One field trip will first stop at the Barrow Neurological Institute, where they will visit the Muhammad Ali Parkinson Center, featuring a chance to try out the center’s unique balance machine.

Photo: Barrow Neurological InstituteEquipped with a CT scanner and other advanced diagnostic tools for stroke patients, this Barrow Emergency Stroke Treatment Unit enables the medical team to evaluate, diagnose and start treatment on the patient before the patient arrives at the hospital.

The group will move on to watch a live brain surgery, with the chance to communicate directly with the surgeon in the operating room, and then tour a mobile stroke unit that delivers specialized care before a patient even reaches the hospital.

The next stop will be at Circle the City, a nonprofit organization that delivers health care to the homeless population with a 50-bed medical respite center, one of five demonstration sites nationwide selected for a three-year study to affirm the effectiveness of homeless respite care relative to cost savings and patient success.

The other field trip starts out with a virtual reality demonstration that will let participants walk through a brain mass in the Mayo Clinic’s Precision Neurotherapeutics Lab. The clinic will host a “Mayo Expo,” giving attendees the chance to meet with doctors and scientists, who will be displaying and demonstrating the projects and procedures on which they are currently working. That will be followed by a tour of Mayo’s 400,000-square-foot Cancer Center.
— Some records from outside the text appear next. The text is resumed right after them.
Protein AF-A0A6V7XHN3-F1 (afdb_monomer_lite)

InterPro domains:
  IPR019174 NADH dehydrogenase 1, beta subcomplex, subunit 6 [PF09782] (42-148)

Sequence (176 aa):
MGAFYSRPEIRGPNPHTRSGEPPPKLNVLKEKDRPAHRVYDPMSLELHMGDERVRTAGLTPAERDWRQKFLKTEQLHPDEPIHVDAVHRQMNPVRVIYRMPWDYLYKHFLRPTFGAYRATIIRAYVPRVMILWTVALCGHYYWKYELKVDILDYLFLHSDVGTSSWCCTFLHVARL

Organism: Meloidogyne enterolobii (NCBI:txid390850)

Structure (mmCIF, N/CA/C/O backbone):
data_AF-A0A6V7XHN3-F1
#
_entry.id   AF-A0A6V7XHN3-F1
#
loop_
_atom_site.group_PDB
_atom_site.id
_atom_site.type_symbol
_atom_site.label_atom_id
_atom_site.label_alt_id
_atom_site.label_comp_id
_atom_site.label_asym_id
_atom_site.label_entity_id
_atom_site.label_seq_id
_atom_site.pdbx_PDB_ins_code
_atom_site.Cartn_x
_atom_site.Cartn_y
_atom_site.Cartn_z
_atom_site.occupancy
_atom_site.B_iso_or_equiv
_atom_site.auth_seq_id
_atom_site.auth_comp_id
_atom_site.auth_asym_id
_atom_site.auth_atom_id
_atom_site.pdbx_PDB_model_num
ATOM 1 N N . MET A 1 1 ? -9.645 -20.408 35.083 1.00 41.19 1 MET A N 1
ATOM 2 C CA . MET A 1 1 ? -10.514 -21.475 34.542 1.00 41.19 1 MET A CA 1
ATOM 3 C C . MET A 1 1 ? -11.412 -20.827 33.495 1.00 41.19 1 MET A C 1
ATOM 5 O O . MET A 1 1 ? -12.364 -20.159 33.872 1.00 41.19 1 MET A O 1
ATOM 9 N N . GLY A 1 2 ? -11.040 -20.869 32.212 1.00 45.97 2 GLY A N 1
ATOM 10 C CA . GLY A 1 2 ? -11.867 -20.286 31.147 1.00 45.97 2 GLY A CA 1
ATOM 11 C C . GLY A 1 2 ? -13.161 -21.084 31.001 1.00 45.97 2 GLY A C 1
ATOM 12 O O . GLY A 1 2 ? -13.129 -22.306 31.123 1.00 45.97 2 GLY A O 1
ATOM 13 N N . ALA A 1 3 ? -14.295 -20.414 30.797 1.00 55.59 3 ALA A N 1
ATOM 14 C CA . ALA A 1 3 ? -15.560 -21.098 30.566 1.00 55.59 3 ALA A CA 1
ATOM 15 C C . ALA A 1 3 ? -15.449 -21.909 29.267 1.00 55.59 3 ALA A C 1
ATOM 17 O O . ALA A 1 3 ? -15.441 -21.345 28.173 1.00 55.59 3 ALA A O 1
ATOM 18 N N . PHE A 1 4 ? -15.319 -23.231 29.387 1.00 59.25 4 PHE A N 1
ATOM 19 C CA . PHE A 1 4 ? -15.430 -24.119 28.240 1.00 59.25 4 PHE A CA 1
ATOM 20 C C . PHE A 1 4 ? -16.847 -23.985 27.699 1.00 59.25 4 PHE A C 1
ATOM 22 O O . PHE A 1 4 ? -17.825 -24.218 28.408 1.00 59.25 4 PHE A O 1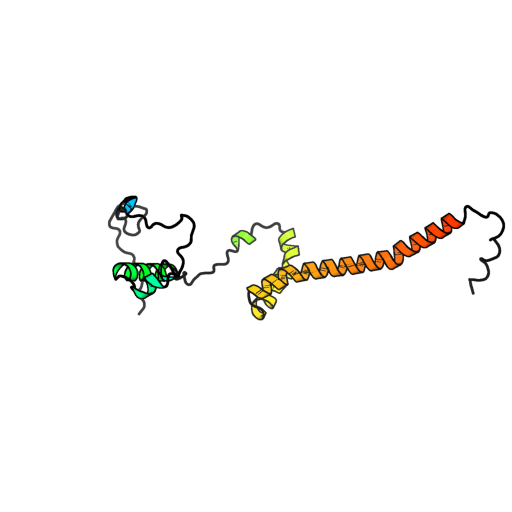
ATOM 29 N N . TYR A 1 5 ? -16.951 -23.549 26.451 1.00 65.56 5 TYR A N 1
ATOM 30 C CA . TYR A 1 5 ? -18.229 -23.393 25.788 1.00 65.56 5 TYR A CA 1
ATOM 31 C C . TYR A 1 5 ? -18.903 -24.771 25.652 1.00 65.56 5 TYR A C 1
ATOM 33 O O . TYR A 1 5 ? -18.436 -25.618 24.889 1.00 65.56 5 TYR A O 1
ATOM 41 N N . SER A 1 6 ? -19.999 -25.002 26.380 1.00 70.25 6 SER A N 1
ATOM 42 C CA . SER A 1 6 ? -20.873 -26.160 26.185 1.00 70.25 6 SER A CA 1
ATOM 43 C C . SER A 1 6 ? -22.000 -25.794 25.220 1.00 70.25 6 SER A C 1
ATOM 45 O O . SER A 1 6 ? -22.621 -24.732 25.312 1.00 70.25 6 SER A O 1
ATOM 47 N N . ARG A 1 7 ? -22.249 -26.659 24.231 1.00 66.12 7 ARG A N 1
ATOM 48 C CA . ARG A 1 7 ? -23.348 -26.455 23.282 1.00 66.12 7 ARG A CA 1
ATOM 49 C C . ARG A 1 7 ? -24.683 -26.581 24.038 1.00 66.12 7 ARG A C 1
ATOM 51 O O . ARG A 1 7 ? -24.877 -27.604 24.688 1.00 66.12 7 ARG A O 1
ATOM 58 N N . PRO A 1 8 ? -25.601 -25.603 23.933 1.00 71.94 8 PRO A N 1
ATOM 59 C CA . PRO A 1 8 ? -26.931 -25.726 24.517 1.00 71.94 8 PRO A CA 1
ATOM 60 C C . PRO A 1 8 ? -27.749 -26.797 23.785 1.00 71.94 8 PRO A C 1
ATOM 62 O O . PRO A 1 8 ? -27.577 -27.009 22.581 1.00 71.94 8 PRO A O 1
ATOM 65 N N . GLU A 1 9 ? -28.645 -27.453 24.518 1.00 81.56 9 GLU A N 1
ATOM 66 C CA . GLU A 1 9 ? -29.598 -28.418 23.967 1.00 81.56 9 GLU A CA 1
ATOM 67 C C . GLU A 1 9 ? -30.519 -27.756 22.931 1.00 81.56 9 GLU A C 1
ATOM 69 O O . GLU A 1 9 ? -30.878 -26.580 23.049 1.00 81.56 9 GLU A O 1
ATOM 74 N N . ILE A 1 10 ? -30.890 -28.511 21.895 1.00 84.06 10 ILE A N 1
ATOM 75 C CA . ILE A 1 10 ? -31.781 -28.028 20.838 1.00 84.06 10 ILE A CA 1
ATOM 76 C C . ILE A 1 10 ? -33.219 -28.115 21.353 1.00 84.06 10 ILE A C 1
ATOM 78 O O . ILE A 1 10 ? -33.714 -29.200 21.642 1.00 84.06 10 ILE A O 1
ATOM 82 N N . ARG A 1 11 ? -33.884 -26.967 21.465 1.00 82.25 11 ARG A N 1
ATOM 83 C CA . ARG A 1 11 ? -35.230 -26.801 22.031 1.00 82.25 11 ARG A CA 1
ATOM 84 C C . ARG A 1 11 ? -36.329 -26.624 20.983 1.00 82.25 11 ARG A C 1
ATOM 86 O O . ARG A 1 11 ? -37.501 -26.624 21.345 1.00 82.25 11 ARG A O 1
ATOM 93 N N . GLY A 1 12 ? -35.997 -26.474 19.698 1.00 83.12 12 GLY A N 1
ATOM 94 C CA . GLY A 1 12 ? -37.007 -26.259 18.659 1.00 83.12 12 GLY A CA 1
ATOM 95 C C . GLY A 1 12 ? -36.587 -26.652 17.237 1.00 83.12 12 GLY A C 1
ATOM 96 O O . GLY A 1 12 ? -35.453 -27.079 17.018 1.00 83.12 12 GLY A O 1
ATOM 97 N N . PRO A 1 13 ? -37.509 -26.523 16.262 1.00 84.44 13 PRO A N 1
ATOM 98 C CA . PRO A 1 13 ? -37.326 -27.021 14.899 1.00 84.44 13 PRO A CA 1
ATOM 99 C C . PRO A 1 13 ? -36.652 -26.024 13.938 1.00 84.44 13 PRO A C 1
ATOM 101 O O . PRO A 1 13 ? -36.510 -26.333 12.757 1.00 84.44 13 PRO A O 1
ATOM 104 N N . ASN A 1 14 ? -36.281 -24.816 14.378 1.00 79.19 14 ASN A N 1
ATOM 105 C CA . ASN A 1 14 ? -35.729 -23.802 13.479 1.00 79.19 14 ASN A CA 1
ATOM 106 C C . ASN A 1 14 ? -34.281 -24.146 13.068 1.00 79.19 14 ASN A C 1
ATOM 108 O O . ASN A 1 14 ? -33.405 -24.170 13.932 1.00 79.19 14 ASN A O 1
ATOM 112 N N . PRO A 1 15 ? -33.981 -24.331 11.767 1.00 79.19 15 PRO A N 1
ATOM 113 C CA . PRO A 1 15 ? -32.639 -24.711 11.325 1.00 79.19 15 PRO A CA 1
ATOM 114 C C . PRO A 1 15 ? -31.608 -23.576 11.432 1.00 79.19 15 PRO A C 1
ATOM 116 O O . PRO A 1 15 ? -30.408 -23.830 11.360 1.00 79.19 15 PRO A O 1
ATOM 119 N N . HIS A 1 16 ? -32.052 -22.327 11.604 1.00 74.19 16 HIS A N 1
ATOM 120 C CA . HIS A 1 16 ? -31.182 -21.146 11.570 1.00 74.19 16 HIS A CA 1
ATOM 121 C C . HIS A 1 16 ? -30.662 -20.711 12.946 1.00 74.19 16 HIS A C 1
ATOM 123 O O . HIS A 1 16 ? -29.781 -19.856 13.025 1.00 74.19 16 HIS A O 1
ATOM 129 N N . THR A 1 17 ? -31.200 -21.252 14.041 1.00 75.31 17 THR A N 1
ATOM 130 C CA . THR A 1 17 ? -30.796 -20.883 15.403 1.00 75.31 17 THR A CA 1
ATOM 131 C C . THR A 1 17 ? -30.114 -22.049 16.095 1.00 75.31 17 THR A C 1
ATOM 133 O O . THR A 1 17 ? -30.517 -23.204 15.990 1.00 75.31 17 THR A O 1
ATOM 136 N N . ARG A 1 18 ? -29.064 -21.749 16.863 1.00 72.94 18 ARG A N 1
ATOM 137 C CA . ARG A 1 18 ? -28.269 -22.773 17.553 1.00 72.94 18 ARG A CA 1
ATOM 138 C C . ARG A 1 18 ? -29.070 -23.559 18.600 1.00 72.94 18 ARG A C 1
ATOM 140 O O . ARG A 1 18 ? -28.767 -24.726 18.826 1.00 72.94 18 ARG A O 1
ATOM 147 N N . SER A 1 19 ? -30.066 -22.920 19.215 1.00 76.06 19 SER A N 1
ATOM 148 C CA . SER A 1 19 ? -31.021 -23.522 20.152 1.00 76.06 19 SER A CA 1
ATOM 149 C C . SER A 1 19 ? -32.257 -24.113 19.466 1.00 76.06 19 SER A C 1
ATOM 151 O O . SER A 1 19 ? -33.088 -24.699 20.146 1.00 76.06 19 SER A O 1
ATOM 153 N N . GLY A 1 20 ? -32.436 -23.949 18.153 1.00 82.50 20 GLY A N 1
ATOM 154 C CA . GLY A 1 20 ? -33.641 -24.379 17.437 1.00 82.50 20 GLY A CA 1
ATOM 155 C C . GLY A 1 20 ? -34.910 -23.572 17.747 1.00 82.50 20 GLY A C 1
ATOM 156 O O . GLY A 1 20 ? -35.944 -23.771 17.109 1.00 82.50 20 GLY A O 1
ATOM 157 N N . GLU A 1 21 ? -34.863 -22.634 18.693 1.00 83.56 21 GLU A N 1
ATOM 158 C CA . GLU A 1 21 ? -35.970 -21.718 18.967 1.00 83.56 21 GLU A CA 1
ATOM 159 C C . GLU A 1 21 ? -36.086 -20.689 17.831 1.00 83.56 21 GLU A C 1
ATOM 161 O O . GLU A 1 21 ? -35.066 -20.236 17.300 1.00 83.56 21 GLU A O 1
ATOM 166 N N . PRO A 1 22 ? -37.297 -20.294 17.406 1.00 81.06 22 PRO A N 1
ATOM 167 C CA . PRO A 1 22 ? -37.434 -19.181 16.475 1.00 81.06 22 PRO A CA 1
ATOM 168 C C . PRO A 1 22 ? -36.777 -17.928 17.080 1.00 81.06 22 PRO A C 1
ATOM 170 O O . PRO A 1 22 ? -36.905 -17.713 18.289 1.00 81.06 22 PRO A O 1
ATOM 173 N N . PRO A 1 23 ? -36.061 -17.105 16.286 1.00 81.12 23 PRO A N 1
ATOM 174 C CA . PRO A 1 23 ? -35.512 -15.860 16.803 1.00 81.12 23 PRO A CA 1
ATOM 175 C C . PRO A 1 23 ? -36.648 -15.042 17.430 1.00 81.12 23 PRO A C 1
ATOM 177 O O . PRO A 1 23 ? -37.767 -15.050 16.898 1.00 81.12 23 PRO A O 1
ATOM 180 N N . PRO A 1 24 ? -36.397 -14.353 18.558 1.00 81.94 24 PRO A N 1
ATOM 181 C CA . PRO A 1 24 ? -37.410 -13.508 19.168 1.00 81.94 24 PRO A CA 1
ATOM 182 C C . PRO A 1 24 ? -37.927 -12.533 18.111 1.00 81.94 24 PRO A C 1
ATOM 184 O O . PRO A 1 24 ? -37.140 -11.940 17.368 1.00 81.94 24 PRO A O 1
ATOM 187 N N . LYS A 1 25 ? -39.255 -12.406 18.006 1.00 79.44 25 LYS A N 1
ATOM 188 C CA . LYS A 1 25 ? -39.870 -11.499 17.035 1.00 79.44 25 LYS A CA 1
ATOM 189 C C . LYS A 1 25 ? -39.326 -10.100 17.296 1.00 79.44 25 LYS A C 1
ATOM 191 O O . LYS A 1 25 ? -39.514 -9.556 18.381 1.00 79.44 25 LYS A O 1
ATOM 196 N N . LEU A 1 26 ? -38.631 -9.545 16.307 1.00 72.44 26 LEU A N 1
ATOM 197 C CA . LEU A 1 26 ? -38.178 -8.166 16.371 1.00 72.44 26 LEU A CA 1
ATOM 198 C C . LEU A 1 26 ? -39.421 -7.286 16.494 1.00 72.44 26 LEU A C 1
ATOM 200 O O . LEU A 1 26 ? -40.347 -7.394 15.688 1.00 72.44 26 LEU A O 1
ATOM 204 N N . ASN A 1 27 ? -39.449 -6.424 17.507 1.00 76.94 27 ASN A N 1
ATOM 205 C CA . ASN A 1 27 ? -40.448 -5.371 17.559 1.00 76.94 27 ASN A CA 1
ATOM 206 C C . ASN A 1 27 ? -40.225 -4.498 16.323 1.00 76.94 27 ASN A C 1
ATOM 208 O O . ASN A 1 27 ? -39.148 -3.925 16.164 1.00 76.94 27 ASN A O 1
ATOM 212 N N . VAL A 1 28 ? -41.216 -4.428 15.432 1.00 71.06 28 VAL A N 1
ATOM 213 C CA . VAL A 1 28 ? -41.175 -3.501 14.300 1.00 71.06 28 VAL A CA 1
ATOM 214 C C . VAL A 1 28 ? -41.146 -2.102 14.902 1.00 71.06 28 VAL A C 1
ATOM 216 O O . VAL A 1 28 ? -42.145 -1.643 15.458 1.00 71.06 28 VAL A O 1
ATOM 219 N N . LEU A 1 29 ? -39.972 -1.468 14.871 1.00 61.69 29 LEU A N 1
ATOM 220 C CA . LEU A 1 29 ? -39.796 -0.111 15.371 1.00 61.69 29 LEU A CA 1
ATOM 221 C C . LEU A 1 29 ? -40.767 0.783 14.606 1.00 61.69 29 LEU A C 1
ATOM 223 O O . LEU A 1 29 ? -40.770 0.793 13.371 1.00 61.69 29 LEU A O 1
ATOM 227 N N . LYS A 1 30 ? -41.626 1.506 15.330 1.00 74.62 30 LYS A N 1
ATOM 228 C CA . LYS A 1 30 ? -42.490 2.497 14.690 1.00 74.62 30 LYS A CA 1
ATOM 229 C C . LYS A 1 30 ? -41.580 3.584 14.136 1.00 74.62 30 LYS A C 1
ATOM 231 O O . LYS A 1 30 ? -40.527 3.861 14.698 1.00 74.62 30 LYS A O 1
ATOM 236 N N . GLU A 1 31 ? -41.982 4.226 13.046 1.00 67.19 31 GLU A N 1
ATOM 237 C CA . GLU A 1 31 ? -41.171 5.260 12.396 1.00 67.19 31 GLU A CA 1
ATOM 238 C C . GLU A 1 31 ? -40.691 6.353 13.366 1.00 67.19 31 GLU A C 1
ATOM 240 O O . GLU A 1 31 ? -39.556 6.806 13.264 1.00 67.19 31 GLU A O 1
ATOM 245 N N . LYS A 1 32 ? -41.516 6.677 14.367 1.00 66.00 32 LYS A N 1
ATOM 246 C CA . LYS A 1 32 ? -41.215 7.618 15.453 1.00 66.00 32 LYS A CA 1
ATOM 247 C C . LYS A 1 32 ? -40.088 7.186 16.407 1.00 66.00 32 LYS A C 1
ATOM 249 O O . LYS A 1 32 ? -39.531 8.035 17.089 1.00 66.00 32 LYS A O 1
ATOM 254 N N . ASP A 1 33 ? -39.794 5.888 16.490 1.00 65.06 33 ASP A N 1
ATOM 255 C CA . ASP A 1 33 ? -38.783 5.316 17.389 1.00 65.06 33 ASP A CA 1
ATOM 256 C C . ASP A 1 33 ? -37.407 5.229 16.696 1.00 65.06 33 ASP A C 1
ATOM 258 O O . ASP A 1 33 ? -36.425 4.795 17.302 1.00 65.06 33 ASP A O 1
ATOM 262 N N . ARG A 1 34 ? -37.318 5.615 15.411 1.00 59.97 34 ARG A N 1
ATOM 263 C CA . ARG A 1 34 ? -36.051 5.662 14.675 1.00 59.97 34 ARG A CA 1
ATOM 264 C C . ARG A 1 34 ? -35.250 6.891 15.125 1.00 59.97 34 ARG A C 1
ATOM 266 O O . ARG A 1 34 ? -35.757 8.006 15.002 1.00 59.97 34 ARG A O 1
ATOM 273 N N . PRO A 1 35 ? -34.004 6.735 15.609 1.00 57.59 35 PRO A N 1
ATOM 274 C CA . PRO A 1 35 ? -33.161 7.883 15.915 1.00 57.59 35 PRO A CA 1
ATOM 275 C C . PRO A 1 35 ? -32.891 8.670 14.629 1.00 57.59 35 PRO A C 1
ATOM 277 O O . PRO A 1 35 ? -32.513 8.085 13.608 1.00 57.59 35 PRO A O 1
ATOM 280 N N . ALA A 1 36 ? -33.095 9.988 14.677 1.00 62.34 36 ALA A N 1
ATOM 281 C CA . ALA A 1 36 ? -32.883 10.892 13.552 1.00 62.34 36 ALA A CA 1
ATOM 282 C C . ALA A 1 36 ? -31.380 11.023 13.247 1.00 62.34 36 ALA A C 1
ATOM 284 O O . ALA A 1 36 ? -30.717 11.951 13.696 1.00 62.34 36 ALA A O 1
ATOM 285 N N . HIS A 1 37 ? -30.837 10.072 12.492 1.00 62.81 37 HIS A N 1
ATOM 286 C CA . HIS A 1 37 ? -29.494 10.139 11.926 1.00 62.81 37 HIS A CA 1
ATOM 287 C C . HIS A 1 37 ? -29.592 10.040 10.402 1.00 62.81 37 HIS A C 1
ATOM 289 O O . HIS A 1 37 ? -30.493 9.394 9.858 1.00 62.81 37 HIS A O 1
ATOM 295 N N . ARG A 1 38 ? -28.692 10.724 9.690 1.00 52.78 38 ARG A N 1
ATOM 296 C CA . ARG A 1 38 ? -28.587 10.591 8.234 1.00 52.78 38 ARG A CA 1
ATOM 297 C C . ARG A 1 38 ? -28.134 9.165 7.905 1.00 52.78 38 ARG A C 1
ATOM 299 O O . ARG A 1 38 ? -27.213 8.656 8.526 1.00 52.78 38 ARG A O 1
ATOM 306 N N . VAL A 1 39 ? -28.763 8.564 6.894 1.00 49.56 39 VAL A N 1
ATOM 307 C CA . VAL A 1 39 ? -28.660 7.140 6.498 1.00 49.56 39 VAL A CA 1
ATOM 308 C C . VAL A 1 39 ? -27.222 6.639 6.241 1.00 49.56 39 VAL A C 1
ATOM 310 O O . VAL A 1 39 ? -27.001 5.434 6.224 1.00 49.56 39 VAL A O 1
ATOM 313 N N . TYR A 1 40 ? -26.242 7.533 6.069 1.00 47.22 40 TYR A N 1
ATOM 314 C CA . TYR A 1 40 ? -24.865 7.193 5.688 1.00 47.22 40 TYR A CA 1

At Banner Health, reporters will have the chance to experience telemedicine technology, including video cameras and microphones, from the patient perspective. Have you ever wondered how emergencies are handled when they arise in the middle of a plane flight? Visit the Medlink service at Banner Health and watch as emergency calls are handled in real time from commercial flights, private planes and ships.

At the University of Arizona College of Medicine – Phoenix, participants will visit the  Center for Simulation and Innovation, a 33,000-square-foot, state-of-the art medical training facility. Reporters will scrub in and experience a suspended reality labor and delivery emergency led by the chair of the Department of Obstetrics and Gynecology with a mannequin that delivers babies.

At the Center for Applied NanoBioscience and Innovation research lab, journalists will see things such as a rapid blood test being developed for NASA to determine astronauts’ radiation exposure with a pinprick; and an innovative mobile health platform that can diagnose pathogens, Ebola and neglected tropical diseases.

Seating is limited for these tours and to be eligible to sign up for a field trip, you must be a journalist and you must have registered for the conference no later than noon CT on March 5. Field trip sign-ups will open at noon CT on March 6.

Note: Pre-registration for the conference closes at noon CT on March 12.